▶ Aim of the task: The reply should hold only the lines below beginning at the one with "ATOM 96 C C" and ending at the one with "ATOM 123 N N", copied exactly, with every picture left out.

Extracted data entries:
*****
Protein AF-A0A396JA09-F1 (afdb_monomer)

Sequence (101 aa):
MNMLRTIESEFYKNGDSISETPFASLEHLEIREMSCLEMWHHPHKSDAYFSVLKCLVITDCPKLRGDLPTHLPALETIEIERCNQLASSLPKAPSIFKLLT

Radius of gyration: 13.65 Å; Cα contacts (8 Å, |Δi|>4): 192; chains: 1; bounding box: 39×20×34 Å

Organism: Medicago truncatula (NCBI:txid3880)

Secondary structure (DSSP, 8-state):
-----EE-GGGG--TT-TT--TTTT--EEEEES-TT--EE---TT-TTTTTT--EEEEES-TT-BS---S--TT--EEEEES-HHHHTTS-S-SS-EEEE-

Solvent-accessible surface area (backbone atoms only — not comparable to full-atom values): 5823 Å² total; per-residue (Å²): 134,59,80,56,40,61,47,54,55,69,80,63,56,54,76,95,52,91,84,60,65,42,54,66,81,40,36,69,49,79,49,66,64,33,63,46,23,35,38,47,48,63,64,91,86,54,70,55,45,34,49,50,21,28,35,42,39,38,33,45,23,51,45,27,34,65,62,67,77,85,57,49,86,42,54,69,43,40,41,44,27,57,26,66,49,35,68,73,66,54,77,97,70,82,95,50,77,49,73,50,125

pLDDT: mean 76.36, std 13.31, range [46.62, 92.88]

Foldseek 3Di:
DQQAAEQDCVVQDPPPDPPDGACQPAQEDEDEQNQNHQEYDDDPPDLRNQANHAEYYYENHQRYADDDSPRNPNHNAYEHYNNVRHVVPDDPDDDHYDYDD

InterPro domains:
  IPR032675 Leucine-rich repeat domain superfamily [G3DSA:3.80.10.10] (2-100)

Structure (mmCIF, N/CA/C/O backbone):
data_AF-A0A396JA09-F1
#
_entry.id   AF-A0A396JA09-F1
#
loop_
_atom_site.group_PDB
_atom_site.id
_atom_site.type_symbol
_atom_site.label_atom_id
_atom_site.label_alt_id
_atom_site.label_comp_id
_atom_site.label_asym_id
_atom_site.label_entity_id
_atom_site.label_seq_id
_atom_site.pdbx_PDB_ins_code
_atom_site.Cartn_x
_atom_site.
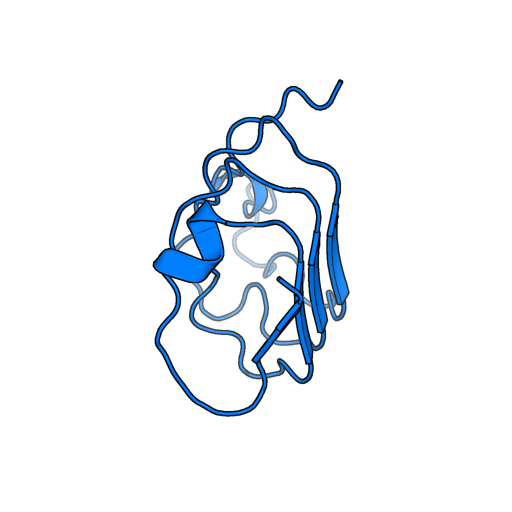Cartn_y
_atom_site.Cartn_z
_atom_site.occupancy
_atom_site.B_iso_or_equiv
_atom_site.auth_seq_id
_atom_site.auth_comp_id
_atom_site.auth_asym_id
_atom_site.auth_atom_id
_atom_site.pdbx_PDB_model_num
ATOM 1 N N . MET A 1 1 ? 8.664 -8.942 14.436 1.00 50.16 1 MET A N 1
ATOM 2 C CA . MET A 1 1 ? 8.526 -7.474 14.562 1.00 50.16 1 MET A CA 1
ATOM 3 C C . MET A 1 1 ? 8.890 -6.870 13.225 1.00 50.16 1 MET A C 1
ATOM 5 O O . MET A 1 1 ? 10.059 -6.862 12.862 1.00 50.16 1 MET A O 1
ATOM 9 N N . ASN A 1 2 ? 7.883 -6.432 12.477 1.00 59.34 2 ASN A N 1
ATOM 10 C CA . ASN A 1 2 ? 8.059 -5.895 11.135 1.00 59.34 2 ASN A CA 1
ATOM 11 C C . ASN A 1 2 ? 8.373 -4.403 11.305 1.00 59.34 2 ASN A C 1
ATOM 13 O O . ASN A 1 2 ? 7.501 -3.631 11.689 1.00 59.34 2 ASN A O 1
ATOM 17 N N . MET A 1 3 ? 9.644 -4.022 11.149 1.00 78.94 3 MET A N 1
ATOM 18 C CA 
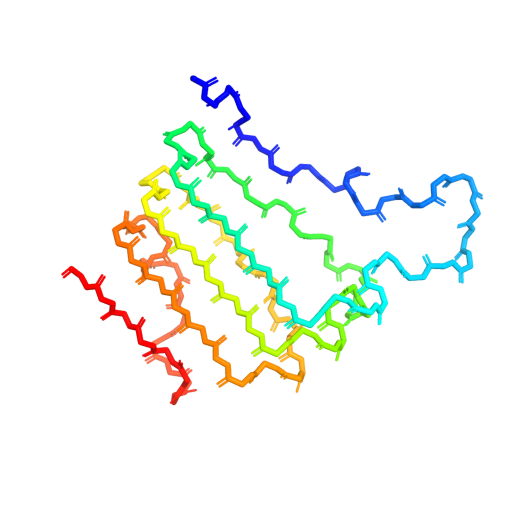. MET A 1 3 ? 10.137 -2.656 11.412 1.00 78.94 3 MET A CA 1
ATOM 19 C C . MET A 1 3 ? 9.981 -1.719 10.207 1.00 78.94 3 MET A C 1
ATOM 21 O O . MET A 1 3 ? 10.322 -0.539 10.297 1.00 78.94 3 MET A O 1
ATOM 25 N N . LEU A 1 4 ? 9.492 -2.240 9.079 1.00 80.44 4 LEU A N 1
ATOM 26 C CA . LEU A 1 4 ? 9.295 -1.472 7.859 1.00 80.44 4 LEU A CA 1
ATOM 27 C C . LEU A 1 4 ? 8.212 -0.413 8.091 1.00 80.44 4 LEU A C 1
ATOM 29 O O . LEU A 1 4 ? 7.065 -0.753 8.375 1.00 80.44 4 LEU A O 1
ATOM 33 N N . ARG A 1 5 ? 8.593 0.862 7.978 1.00 85.94 5 ARG A N 1
ATOM 34 C CA . ARG A 1 5 ? 7.668 1.998 8.109 1.00 85.94 5 ARG A CA 1
ATOM 35 C C . ARG A 1 5 ? 7.172 2.530 6.777 1.00 85.94 5 ARG 
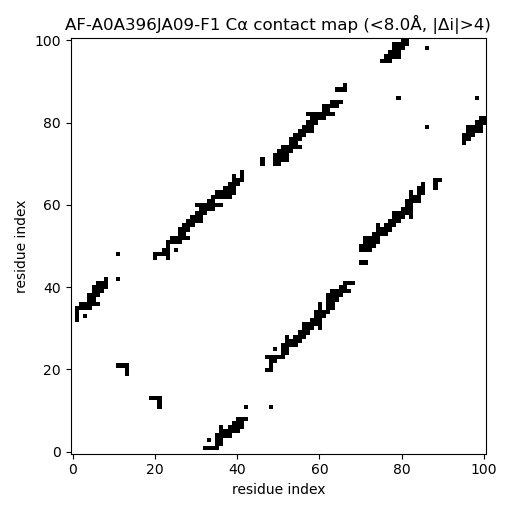A C 1
ATOM 37 O O . ARG A 1 5 ? 6.048 3.012 6.706 1.00 85.94 5 ARG A O 1
ATOM 44 N N . THR A 1 6 ? 7.977 2.410 5.731 1.00 86.19 6 THR A N 1
ATOM 45 C CA . THR A 1 6 ? 7.658 2.983 4.427 1.00 86.19 6 THR A CA 1
ATOM 46 C C . THR A 1 6 ? 8.091 2.030 3.328 1.00 86.19 6 THR A C 1
ATOM 48 O O . THR A 1 6 ? 9.216 1.533 3.353 1.00 86.19 6 THR A O 1
ATOM 51 N N . ILE A 1 7 ? 7.213 1.800 2.353 1.00 84.75 7 ILE A N 1
ATOM 52 C CA . ILE A 1 7 ? 7.609 1.244 1.056 1.00 84.75 7 ILE A CA 1
ATOM 53 C C . ILE A 1 7 ? 8.050 2.428 0.201 1.00 84.75 7 ILE A C 1
ATOM 55 O O . ILE A 1 7 ? 7.221 3.209 -0.270 1.00 84.75 7 ILE A O 1
ATOM 59 N N . GLU A 1 8 ? 9.362 2.602 0.070 1.00 81.75 8 GLU A N 1
ATOM 60 C CA . GLU A 1 8 ? 9.943 3.701 -0.697 1.00 81.75 8 GLU A CA 1
ATOM 61 C C . GLU A 1 8 ? 9.940 3.418 -2.200 1.00 81.75 8 GLU A C 1
ATOM 63 O O . GLU A 1 8 ? 9.966 2.270 -2.642 1.00 81.75 8 GLU A O 1
ATOM 68 N N . SER A 1 9 ? 9.981 4.486 -3.002 1.00 76.25 9 SER A N 1
ATOM 69 C CA . SER A 1 9 ? 10.046 4.388 -4.468 1.00 76.25 9 SER A CA 1
ATOM 70 C C . SER A 1 9 ? 11.262 3.599 -4.983 1.00 76.25 9 SER A C 1
ATOM 72 O O . SER A 1 9 ? 11.255 3.114 -6.112 1.00 76.25 9 SER A O 1
ATOM 74 N N . GLU A 1 10 ? 12.295 3.431 -4.153 1.00 77.62 10 GLU A N 1
ATOM 75 C CA . GLU A 1 10 ? 13.488 2.644 -4.474 1.00 77.62 10 GLU A CA 1
ATOM 76 C C . GLU A 1 10 ? 13.192 1.155 -4.642 1.00 77.62 10 GLU A C 1
ATOM 78 O O . GLU A 1 10 ? 13.887 0.481 -5.395 1.00 77.62 10 GLU A O 1
ATOM 83 N N . PHE A 1 11 ? 12.108 0.668 -4.030 1.00 77.06 11 PHE A N 1
ATOM 84 C CA . PHE A 1 11 ? 11.608 -0.693 -4.213 1.00 77.06 11 PHE A CA 1
ATOM 85 C C . PHE A 1 11 ? 11.265 -1.014 -5.679 1.00 77.06 11 PHE A C 1
ATOM 87 O O . PHE A 1 11 ? 11.266 -2.172 -6.082 1.00 77.06 11 PHE A O 1
ATOM 94 N N . TYR A 1 12 ? 10.996 0.016 -6.486 1.00 75.12 12 TYR A N 1
ATOM 95 C CA . TYR A 1 12 ? 10.639 -0.092 -7.900 1.00 75.12 12 TYR A CA 1
ATOM 96 C C . TYR A 1 12 ? 11.816 0.224 -8.834 1.00 75.12 12 TYR A C 1
ATOM 98 O O . TYR A 1 12 ? 11.616 0.455 -10.025 1.00 75.12 12 TYR A O 1
ATOM 106 N N . LYS A 1 13 ? 13.048 0.300 -8.323 1.00 71.25 13 LYS A N 1
ATOM 107 C CA . LYS A 1 13 ? 14.239 0.475 -9.162 1.00 71.25 13 LYS A CA 1
ATOM 108 C C . LYS A 1 13 ? 14.801
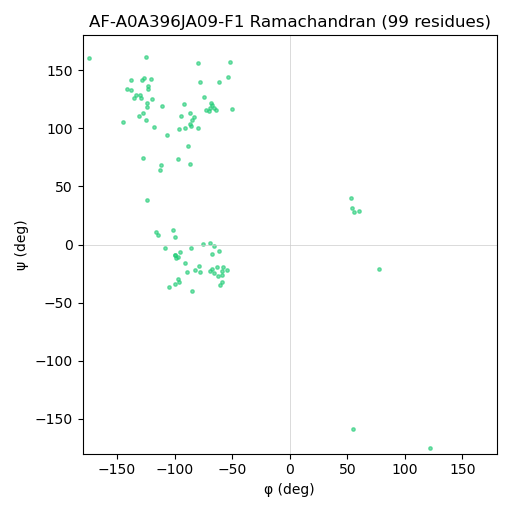 -0.902 -9.519 1.00 71.25 13 LYS A C 1
ATOM 110 O O . LYS A 1 13 ? 15.180 -1.655 -8.628 1.00 71.25 13 LYS A O 1
ATOM 115 N N . ASN A 1 14 ? 14.900 -1.216 -10.810 1.00 61.78 14 ASN A N 1
ATOM 116 C CA . ASN A 1 14 ? 15.577 -2.424 -11.287 1.00 61.78 14 ASN A CA 1
ATOM 117 C C . ASN A 1 14 ? 17.024 -2.098 -11.704 1.00 61.78 14 ASN A C 1
ATOM 119 O O . ASN A 1 14 ? 17.337 -1.987 -12.885 1.00 61.78 14 ASN A O 1
ATOM 123 N N . GLY A 1 15 ? 17.904 -1.873 -10.721 1.00 61.47 15 GLY A N 1
ATOM 124 C CA . GLY A 1 15 ? 19.315 -1.528 -10.961 1.00 61.47 15 GLY A CA 1
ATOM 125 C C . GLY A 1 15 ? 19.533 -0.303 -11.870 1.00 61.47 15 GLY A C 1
*****
▶ Exercise result:
ATOM 96 C C . TYR A 1 12 ? 11.816 0.224 -8.834 1.00 75.12 12 TYR A C 1
ATOM 98 O O . TYR A 1 12 ? 11.616 0.455 -10.025 1.00 75.12 12 TYR A O 1
ATOM 106 N N . LYS A 1 13 ? 13.048 0.300 -8.323 1.00 71.25 13 LYS A N 1
ATOM 107 C CA . LYS A 1 13 ? 14.239 0.475 -9.162 1.00 71.25 13 LYS A CA 1
ATOM 108 C C . LYS A 1 13 ? 14.801
 -0.902 -9.519 1.00 71.25 13 LYS A C 1
ATOM 110 O O . LYS A 1 13 ? 15.180 -1.655 -8.628 1.00 71.25 13 LYS A O 1
ATOM 115 N N . ASN A 1 14 ? 14.900 -1.216 -10.810 1.00 61.78 14 ASN A N 1
ATOM 116 C CA . ASN A 1 14 ? 15.577 -2.424 -11.287 1.00 61.78 14 ASN A CA 1
ATOM 117 C C . ASN A 1 14 ? 17.024 -2.098 -11.704 1.00 61.78 14 ASN A C 1
ATOM 119 O O . ASN A 1 14 ? 17.337 -1.987 -12.885 1.00 61.78 14 ASN A O 1
ATOM 123 N N . GLY A 1 15 ? 17.904 -1.873 -10.721 1.00 61.47 15 GLY A N 1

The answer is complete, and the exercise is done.